Be careful with the city jokes; locals might just take seriously what you poke at them in jest. This is called the California Attitude and I saw it big time when I lived in north Idaho.


----------



## AnneOC (Jul 28, 2008)

Please be sure to post when you're ready to sell your five acres in CA. I'm originally from the Midwest and love it, but I also love CA. I make way more money than I could anywhere else (much more than the difference in taxes) and there is no comparison with the weather, not to mention the beaches and deserts and mountains...


----------



## Common Tator (Feb 19, 2008)

Criticism of California's recent tax increases is certainly valid. But Prop 13 keeps property taxes in check.


----------



## oldtimer 417 (Mar 12, 2009)

I grew up in California,back in the 50's and 60's,infact my family settled their in the 1800's,and I remember us native Californians having the same negative attitude against the multitudes of people that where moving their.I realy believe that this overpopulation of people moving to California,back then is what ruined the state.It came to a point,that I could no longer afford to live in my native state and moved to Oregon,where I got many of the neggative attitudes you all described.My reply then, was that I have met more native Oregonians living in California,then natve Californians living in Oregon.Now trying to get ahead of the hored we moved to th Mo. Ozarks.I must say that the people are nicer then any place I have lived.It reminds me of the California I grew up in.One thing you must be on guard for ,is that wether it's Oregon,Mo.or anywhere else they will think you are ritch , because you are from California,and expect you to pay top dollar for everything.Nip that in the bud right from the beggining! Also if you find an area,and every state has them,that have a lot of people from different parts of the country moving their,(central Oregon is one good example)you will feel more at home.The problem is not California,but rather the greed hores and manipulators looking for the fast money lifestyle that it and it's great weather attracted.


----------



## fantasymaker (Aug 28, 2005)

texican said:


> I saw this continually in AK. Folks would move to the wilderness, and the first thing they wanted to do was to dewild it, thus changing the initial reason they moved there.... converting it to the cesspool they left behind.

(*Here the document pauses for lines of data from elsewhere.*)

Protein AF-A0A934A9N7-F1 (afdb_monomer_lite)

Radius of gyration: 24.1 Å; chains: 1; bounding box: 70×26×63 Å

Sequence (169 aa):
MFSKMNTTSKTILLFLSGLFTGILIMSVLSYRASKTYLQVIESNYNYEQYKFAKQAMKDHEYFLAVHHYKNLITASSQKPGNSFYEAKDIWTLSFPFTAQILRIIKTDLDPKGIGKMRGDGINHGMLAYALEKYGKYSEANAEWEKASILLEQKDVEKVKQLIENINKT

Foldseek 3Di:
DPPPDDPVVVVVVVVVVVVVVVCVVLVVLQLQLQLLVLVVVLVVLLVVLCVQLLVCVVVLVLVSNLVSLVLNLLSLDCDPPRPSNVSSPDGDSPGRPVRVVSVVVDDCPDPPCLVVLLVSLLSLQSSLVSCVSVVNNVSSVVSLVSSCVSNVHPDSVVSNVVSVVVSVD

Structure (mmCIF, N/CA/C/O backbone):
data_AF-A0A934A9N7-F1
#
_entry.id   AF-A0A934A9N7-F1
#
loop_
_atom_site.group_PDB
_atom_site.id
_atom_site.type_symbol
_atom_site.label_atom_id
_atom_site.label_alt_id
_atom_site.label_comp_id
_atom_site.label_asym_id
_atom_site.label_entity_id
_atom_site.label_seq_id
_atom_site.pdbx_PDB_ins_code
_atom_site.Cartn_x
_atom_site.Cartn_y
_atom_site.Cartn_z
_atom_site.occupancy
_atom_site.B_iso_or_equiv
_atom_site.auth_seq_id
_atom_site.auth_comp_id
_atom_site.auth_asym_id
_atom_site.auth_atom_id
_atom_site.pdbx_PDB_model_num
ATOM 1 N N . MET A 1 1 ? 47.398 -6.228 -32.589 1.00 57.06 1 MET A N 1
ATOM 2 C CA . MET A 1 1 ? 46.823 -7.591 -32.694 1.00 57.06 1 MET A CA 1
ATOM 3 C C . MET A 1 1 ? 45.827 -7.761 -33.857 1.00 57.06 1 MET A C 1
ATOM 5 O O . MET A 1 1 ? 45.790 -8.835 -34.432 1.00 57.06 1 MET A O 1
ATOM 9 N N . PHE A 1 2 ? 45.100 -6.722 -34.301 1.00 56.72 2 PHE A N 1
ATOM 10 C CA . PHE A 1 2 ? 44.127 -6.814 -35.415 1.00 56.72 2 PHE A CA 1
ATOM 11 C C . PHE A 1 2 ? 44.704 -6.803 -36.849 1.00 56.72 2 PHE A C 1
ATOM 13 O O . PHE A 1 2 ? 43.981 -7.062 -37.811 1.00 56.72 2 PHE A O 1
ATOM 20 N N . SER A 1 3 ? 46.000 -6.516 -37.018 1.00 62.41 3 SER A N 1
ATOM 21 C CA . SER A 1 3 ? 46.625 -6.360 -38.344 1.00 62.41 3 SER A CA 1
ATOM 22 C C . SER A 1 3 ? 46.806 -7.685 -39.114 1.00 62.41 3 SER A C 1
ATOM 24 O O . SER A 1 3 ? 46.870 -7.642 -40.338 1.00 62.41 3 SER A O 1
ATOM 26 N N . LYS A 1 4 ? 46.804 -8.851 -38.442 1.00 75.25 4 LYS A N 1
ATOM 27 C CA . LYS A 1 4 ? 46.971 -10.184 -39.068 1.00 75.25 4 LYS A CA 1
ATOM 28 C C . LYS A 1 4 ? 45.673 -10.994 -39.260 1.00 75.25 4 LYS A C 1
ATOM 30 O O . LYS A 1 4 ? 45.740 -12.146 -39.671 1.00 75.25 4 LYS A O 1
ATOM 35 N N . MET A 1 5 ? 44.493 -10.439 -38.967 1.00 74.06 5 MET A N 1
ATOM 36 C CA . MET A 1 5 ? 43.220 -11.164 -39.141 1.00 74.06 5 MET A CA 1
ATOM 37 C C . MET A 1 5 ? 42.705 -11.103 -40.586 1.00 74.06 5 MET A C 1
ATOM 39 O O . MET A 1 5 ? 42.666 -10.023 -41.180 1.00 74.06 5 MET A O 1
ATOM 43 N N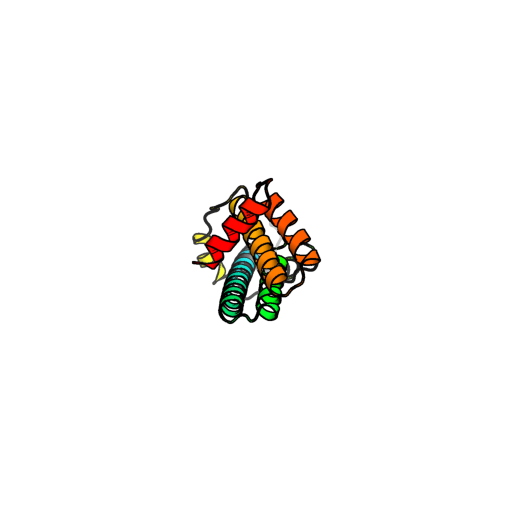 . ASN A 1 6 ? 42.234 -12.243 -41.105 1.00 85.94 6 ASN A N 1
ATOM 44 C CA . ASN A 1 6 ? 41.546 -12.330 -42.395 1.00 85.94 6 ASN A CA 1
ATOM 45 C C . ASN A 1 6 ? 40.193 -11.584 -42.349 1.00 85.94 6 ASN A C 1
ATOM 47 O O . ASN A 1 6 ? 39.578 -11.457 -41.285 1.00 85.94 6 ASN A O 1
ATOM 51 N N . THR A 1 7 ? 39.728 -11.082 -43.493 1.00 86.94 7 THR A N 1
ATOM 52 C CA . THR A 1 7 ? 38.546 -10.209 -43.618 1.00 86.94 7 THR A CA 1
ATOM 53 C C . THR A 1 7 ? 37.291 -10.835 -43.004 1.00 86.94 7 THR A C 1
ATOM 55 O O . THR A 1 7 ? 36.582 -10.167 -42.258 1.00 86.94 7 THR A O 1
ATOM 58 N N . THR A 1 8 ? 37.075 -12.140 -43.194 1.00 87.31 8 THR A N 1
ATOM 59 C CA . THR A 1 8 ? 35.951 -12.884 -42.598 1.00 87.31 8 THR A CA 1
ATOM 60 C C . THR A 1 8 ? 35.962 -12.839 -41.069 1.00 87.31 8 THR A C 1
ATOM 62 O O . THR A 1 8 ? 34.933 -12.588 -40.446 1.00 87.31 8 THR A O 1
ATOM 65 N N . SER A 1 9 ? 37.131 -13.016 -40.446 1.00 87.56 9 SER A N 1
ATOM 66 C CA . SER A 1 9 ? 37.269 -12.960 -38.987 1.00 87.56 9 SER A CA 1
ATOM 67 C C . SER A 1 9 ? 36.985 -11.558 -38.446 1.00 87.56 9 SER A C 1
ATOM 69 O O . SER A 1 9 ? 36.423 -11.430 -37.362 1.00 87.56 9 SER A O 1
ATOM 71 N N . LYS A 1 10 ? 37.330 -10.501 -39.198 1.00 86.94 10 LYS A N 1
ATOM 72 C CA . LYS A 1 10 ? 37.001 -9.113 -38.829 1.00 86.94 10 LYS A CA 1
ATOM 73 C C . LYS A 1 10 ? 35.493 -8.863 -38.888 1.00 86.94 10 LYS A C 1
ATOM 75 O O . LYS A 1 10 ? 34.950 -8.292 -37.949 1.00 86.94 10 LYS A O 1
ATOM 80 N N . THR A 1 11 ? 34.813 -9.340 -39.932 1.00 91.31 11 THR A N 1
ATOM 81 C CA . THR A 1 11 ? 33.352 -9.212 -40.067 1.00 91.31 11 THR A CA 1
ATOM 82 C C . THR A 1 11 ? 32.607 -9.964 -38.967 1.00 91.31 11 THR A C 1
ATOM 84 O O . THR A 1 11 ? 31.686 -9.410 -38.375 1.00 91.31 11 THR A O 1
ATOM 87 N N . ILE A 1 12 ? 33.033 -11.188 -38.634 1.00 92.69 12 ILE A N 1
ATOM 88 C CA . ILE A 1 12 ? 32.453 -11.963 -37.525 1.00 92.69 12 ILE A CA 1
ATOM 89 C C . ILE A 1 12 ? 32.645 -11.228 -36.196 1.00 92.69 12 ILE A C 1
ATOM 91 O O . ILE A 1 12 ? 31.709 -11.134 -35.410 1.00 92.69 12 ILE A O 1
ATOM 95 N N . LEU A 1 13 ? 33.832 -10.670 -35.946 1.00 91.88 13 LEU A N 1
ATOM 96 C CA . LEU A 1 13 ? 34.114 -9.964 -34.697 1.00 91.88 13 LEU A CA 1
ATOM 97 C C . LEU A 1 13 ? 33.294 -8.669 -34.578 1.00 91.88 13 LEU A C 1
ATOM 99 O O . LEU A 1 13 ? 32.753 -8.391 -33.509 1.00 91.88 13 LEU A O 1
ATOM 103 N N . LEU A 1 14 ? 33.118 -7.931 -35.680 1.00 91.00 14 LEU A N 1
ATOM 104 C CA . LEU A 1 14 ? 32.215 -6.778 -35.737 1.00 91.00 14 LEU A CA 1
ATOM 105 C C . LEU A 1 14 ? 30.757 -7.188 -35.487 1.00 91.00 14 LEU A C 1
ATOM 107 O O . LEU A 1 14 ? 30.097 -6.574 -34.651 1.00 91.00 14 LEU A O 1
ATOM 111 N N . PHE A 1 15 ? 30.277 -8.254 -36.134 1.00 93.25 15 PHE A N 1
ATOM 112 C CA . PHE A 1 15 ? 28.925 -8.776 -35.923 1.00 93.25 15 PHE A CA 1
ATOM 113 C C . PHE A 1 15 ? 28.690 -9.198 -34.469 1.00 93.25 15 PHE A C 1
ATOM 115 O O . PHE A 1 15 ? 27.717 -8.767 -33.854 1.00 93.25 15 PHE A O 1
ATOM 122 N N . LEU A 1 16 ? 29.607 -9.983 -33.892 1.00 94.44 16 LEU A N 1
ATOM 123 C CA . LEU A 1 16 ? 29.524 -10.418 -32.499 1.00 94.44 16 LEU A CA 1
ATOM 124 C C . LEU A 1 16 ? 29.541 -9.222 -31.549 1.00 94.44 16 LEU A C 1
ATOM 126 O O . LEU A 1 16 ? 28.736 -9.182 -30.625 1.00 94.44 16 LEU A O 1
ATOM 130 N N . SER A 1 17 ? 30.396 -8.224 -31.793 1.00 92.56 17 SER A N 1
ATOM 131 C CA . SER A 1 17 ? 30.420 -7.012 -30.969 1.00 92.56 17 SER A CA 1
ATOM 132 C C . SER A 1 17 ? 29.082 -6.265 -31.009 1.00 92.56 17 SER A C 1
ATOM 134 O O . SER A 1 17 ? 28.531 -5.964 -29.953 1.00 92.56 17 SER A O 1
ATOM 136 N N . GLY A 1 18 ? 28.495 -6.070 -32.197 1.00 94.38 18 GLY A N 1
ATOM 137 C CA . GLY A 1 18 ? 27.174 -5.458 -32.350 1.00 94.38 18 GLY A CA 1
ATOM 138 C C . GLY A 1 18 ? 26.064 -6.263 -31.670 1.00 94.38 18 GLY A C 1
ATOM 139 O O . GLY A 1 18 ? 25.211 -5.685 -30.998 1.00 94.38 18 GLY A O 1
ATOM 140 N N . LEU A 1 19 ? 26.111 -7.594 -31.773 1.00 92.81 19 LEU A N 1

All that time in Alaska and you never really got to understand Alaskans did ya?
I suppose its a government employee thing.
Many people moved to Alaska to Tame or develop the wilderness.The were achiving EXACTLY what they wanted to.
Not everybody thinks that 99% of the land should be wilderness


----------



## TundraGypsy (Feb 25, 2005)

We changed our truck license plates from CA to Idaho and we no longer get 'the look.'  We drive older cars; nothing that would attract attention. We wear plain old clothes, I don't have any fancy hairdo; DH likes to wear his old jeans and flannel shirts; so we fit in with everyone else. He's an old farm boy, no airs about him. 

We used to take our garbage to the 'free' dump and the guy at the booth would say that 'we sure came a long way to dump some garbage' (he'd see our CA plates). At least he was nice about it. I'm glad we changed them anyway............


----------



## Dave (May 10, 2002)

buffalocreek said:


> Be careful with the city jokes; locals might just take seriously what you poke at them in jest. This is called the California Attitude and I saw it big time when I lived in north Idaho.

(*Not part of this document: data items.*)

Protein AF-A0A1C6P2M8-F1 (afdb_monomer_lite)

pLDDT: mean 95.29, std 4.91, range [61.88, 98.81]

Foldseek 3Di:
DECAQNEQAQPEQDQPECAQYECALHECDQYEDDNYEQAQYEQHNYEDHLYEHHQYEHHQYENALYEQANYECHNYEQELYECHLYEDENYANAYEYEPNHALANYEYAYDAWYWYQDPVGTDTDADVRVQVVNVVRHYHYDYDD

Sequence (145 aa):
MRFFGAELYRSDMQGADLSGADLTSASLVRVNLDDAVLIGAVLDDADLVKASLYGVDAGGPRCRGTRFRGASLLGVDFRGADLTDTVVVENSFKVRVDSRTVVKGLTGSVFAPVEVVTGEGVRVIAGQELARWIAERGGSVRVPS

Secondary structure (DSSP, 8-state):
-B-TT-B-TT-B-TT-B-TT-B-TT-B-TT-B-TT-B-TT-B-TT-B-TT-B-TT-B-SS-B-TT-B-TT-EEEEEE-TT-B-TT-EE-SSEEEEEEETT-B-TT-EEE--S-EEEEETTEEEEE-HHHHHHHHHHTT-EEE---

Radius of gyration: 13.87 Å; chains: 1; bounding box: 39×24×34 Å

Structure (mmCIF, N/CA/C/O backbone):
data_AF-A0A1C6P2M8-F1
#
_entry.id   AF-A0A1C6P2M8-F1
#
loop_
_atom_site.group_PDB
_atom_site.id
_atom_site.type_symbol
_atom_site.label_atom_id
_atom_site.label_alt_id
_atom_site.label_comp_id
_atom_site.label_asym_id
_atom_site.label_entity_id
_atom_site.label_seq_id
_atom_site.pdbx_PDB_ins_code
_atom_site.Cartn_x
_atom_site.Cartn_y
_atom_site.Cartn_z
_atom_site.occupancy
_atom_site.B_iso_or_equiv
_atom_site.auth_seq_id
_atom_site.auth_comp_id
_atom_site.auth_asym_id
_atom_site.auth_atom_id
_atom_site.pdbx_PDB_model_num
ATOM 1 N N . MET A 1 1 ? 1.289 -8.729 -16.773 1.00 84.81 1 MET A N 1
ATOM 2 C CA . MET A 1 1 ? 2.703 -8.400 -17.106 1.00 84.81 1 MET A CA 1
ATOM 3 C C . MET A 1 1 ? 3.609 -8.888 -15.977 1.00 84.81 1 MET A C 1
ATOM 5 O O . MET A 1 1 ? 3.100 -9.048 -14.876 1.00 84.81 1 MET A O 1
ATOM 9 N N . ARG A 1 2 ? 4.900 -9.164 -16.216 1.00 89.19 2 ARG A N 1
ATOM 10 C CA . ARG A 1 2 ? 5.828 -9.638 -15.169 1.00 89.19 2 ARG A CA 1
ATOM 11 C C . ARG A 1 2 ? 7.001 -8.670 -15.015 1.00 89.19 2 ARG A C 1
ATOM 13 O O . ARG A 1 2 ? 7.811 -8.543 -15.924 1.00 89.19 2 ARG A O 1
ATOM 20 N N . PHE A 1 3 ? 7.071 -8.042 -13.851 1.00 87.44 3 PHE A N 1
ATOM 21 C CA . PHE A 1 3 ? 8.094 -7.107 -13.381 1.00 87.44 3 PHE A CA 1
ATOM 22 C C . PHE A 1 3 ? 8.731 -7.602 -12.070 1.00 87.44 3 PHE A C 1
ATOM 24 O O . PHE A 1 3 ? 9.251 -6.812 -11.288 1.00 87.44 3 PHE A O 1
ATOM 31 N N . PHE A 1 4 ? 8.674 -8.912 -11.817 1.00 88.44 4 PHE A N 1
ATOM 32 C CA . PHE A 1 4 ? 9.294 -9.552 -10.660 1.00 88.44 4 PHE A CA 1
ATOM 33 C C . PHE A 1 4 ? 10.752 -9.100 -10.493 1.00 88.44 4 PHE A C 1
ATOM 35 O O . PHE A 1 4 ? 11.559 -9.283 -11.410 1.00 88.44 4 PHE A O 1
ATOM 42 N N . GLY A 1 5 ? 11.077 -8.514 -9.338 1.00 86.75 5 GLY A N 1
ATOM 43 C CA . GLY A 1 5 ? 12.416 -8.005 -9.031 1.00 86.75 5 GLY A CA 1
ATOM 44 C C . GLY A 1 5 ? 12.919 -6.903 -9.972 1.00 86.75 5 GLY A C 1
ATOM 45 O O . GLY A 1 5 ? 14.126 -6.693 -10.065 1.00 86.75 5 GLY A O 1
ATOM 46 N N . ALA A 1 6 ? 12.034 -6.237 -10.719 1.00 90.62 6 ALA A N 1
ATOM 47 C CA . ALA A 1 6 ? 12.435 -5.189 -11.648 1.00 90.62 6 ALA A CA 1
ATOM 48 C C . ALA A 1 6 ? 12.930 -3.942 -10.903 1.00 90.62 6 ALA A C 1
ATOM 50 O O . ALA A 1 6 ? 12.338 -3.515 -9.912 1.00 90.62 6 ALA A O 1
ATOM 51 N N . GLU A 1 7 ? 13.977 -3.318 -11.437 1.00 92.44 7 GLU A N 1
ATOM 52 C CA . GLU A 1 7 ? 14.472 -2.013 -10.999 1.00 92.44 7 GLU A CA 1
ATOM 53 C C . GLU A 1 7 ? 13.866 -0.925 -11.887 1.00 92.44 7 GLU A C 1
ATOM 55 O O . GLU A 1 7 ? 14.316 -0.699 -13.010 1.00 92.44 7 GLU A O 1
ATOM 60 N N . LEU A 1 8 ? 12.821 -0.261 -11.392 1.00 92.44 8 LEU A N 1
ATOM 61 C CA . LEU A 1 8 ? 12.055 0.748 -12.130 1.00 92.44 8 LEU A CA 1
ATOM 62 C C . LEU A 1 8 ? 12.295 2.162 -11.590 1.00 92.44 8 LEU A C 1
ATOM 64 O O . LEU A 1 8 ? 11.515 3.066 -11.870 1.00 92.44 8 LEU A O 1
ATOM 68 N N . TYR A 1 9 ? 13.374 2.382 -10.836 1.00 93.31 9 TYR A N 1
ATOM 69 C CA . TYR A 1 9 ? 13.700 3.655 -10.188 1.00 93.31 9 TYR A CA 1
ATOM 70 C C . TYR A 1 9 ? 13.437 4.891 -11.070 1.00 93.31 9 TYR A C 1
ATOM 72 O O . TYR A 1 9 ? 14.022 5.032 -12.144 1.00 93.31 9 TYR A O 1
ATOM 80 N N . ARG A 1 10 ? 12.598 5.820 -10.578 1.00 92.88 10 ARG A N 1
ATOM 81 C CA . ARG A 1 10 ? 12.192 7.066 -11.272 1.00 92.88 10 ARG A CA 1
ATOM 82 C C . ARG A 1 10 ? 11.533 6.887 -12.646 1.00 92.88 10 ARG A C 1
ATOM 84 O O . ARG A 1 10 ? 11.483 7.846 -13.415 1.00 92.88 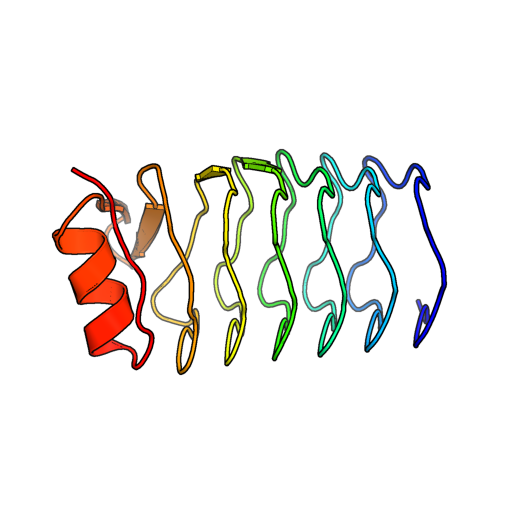10 ARG A O 1
ATOM 91 N N . SER A 1 11 ? 11.037 5.698 -12.962 1.00 96.00 11 SER A N 1
ATOM 92 C CA . SER A 1 11 ? 10.273 5.496 -14.191 1.00 96.00 11 SER A CA 1
ATOM 93 C C . SER A 1 11 ? 8.955 6.260 -14.137 1.00 96.00 11 SER A C 1
ATOM 95 O O . SER A 1 11 ? 8.382 6.468 -13.062 1.00 96.00 11 SER A O 1
ATOM 97 N N . ASP A 1 12 ? 8.478 6.651 -15.312 1.00 97.12 12 ASP A N 1
ATOM 98 C CA . ASP A 1 12 ? 7.146 7.203 -15.486 1.00 97.12 12 ASP A CA 1
ATOM 99 C C . ASP A 1 12 ? 6.210 6.100 -15.984 1.00 97.12 12 ASP A C 1
ATOM 101 O O . ASP A 1 12 ? 6.412 5.535 -17.059 1.00 97.12 12 ASP A O 1
ATOM 105 N N . MET A 1 13 ? 5.236 5.749 -15.152 1.00 97.06 13 MET A N 1
ATOM 106 C CA . MET A 1 13 ? 4.198 4.757 -15.423 1.00 97.06 13 MET A CA 1
ATOM 107 C C . MET A 1 13 ? 2.810 5.372 -15.202 1.00 97.06 13 MET A C 1
ATOM 109 O O . MET A 1 13 ? 1.859 4.657 -14.879 1.00 97.06 13 MET A O 1
ATOM 113 N N . GLN A 1 14 ? 2.695 6.696 -15.365 1.00 98.19 14 GLN A N 1
ATOM 114 C CA . GLN A 1 14 ? 1.426 7.402 -15.249 1.00 98.19 14 GLN A CA 1
ATOM 115 C C . GLN A 1 14 ? 0.375 6.795 -16.186 1.00 98.19 14 GLN A C 1
ATOM 117 O O . GLN A 1 14 ? 0.632 6.584 -17.373 1.00 98.19 14 GLN A O 1
ATOM 122 N N . GLY A 1 15 ? -0.812 6.509 -15.652 1.00 98.12 15 GLY A N 1
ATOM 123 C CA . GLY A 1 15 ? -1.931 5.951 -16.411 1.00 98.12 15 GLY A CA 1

What are they gonna do? Run me out on a rail? LOL. 

I can handle myself pretty well wherever I'm at. No worries. I usually let them know I'm just playing.

That California attitude thing has a flip side. Too many people assume just because you live(d) in CA, you must be "one of those Californians." Sure, I've been here 8 years, but I also was born in the midwest, grew up on a 65 acre farm alongside the amish, and lived in AL, VA, MT. I've lived in big cities and backwoods. Where a person is from is fairly meaningless to me. There's plenty of idiots eveywhere. Being a "local" or "rural" doesn't exclude anyone from that.


----------



## Callieslamb (Feb 27, 2007)

Ah, but...the looking down the nose at the "locals"; poking fun at their way of life; complaining when the area doesn't have what you are used to having; and we can go on. All those things add up to "locals". 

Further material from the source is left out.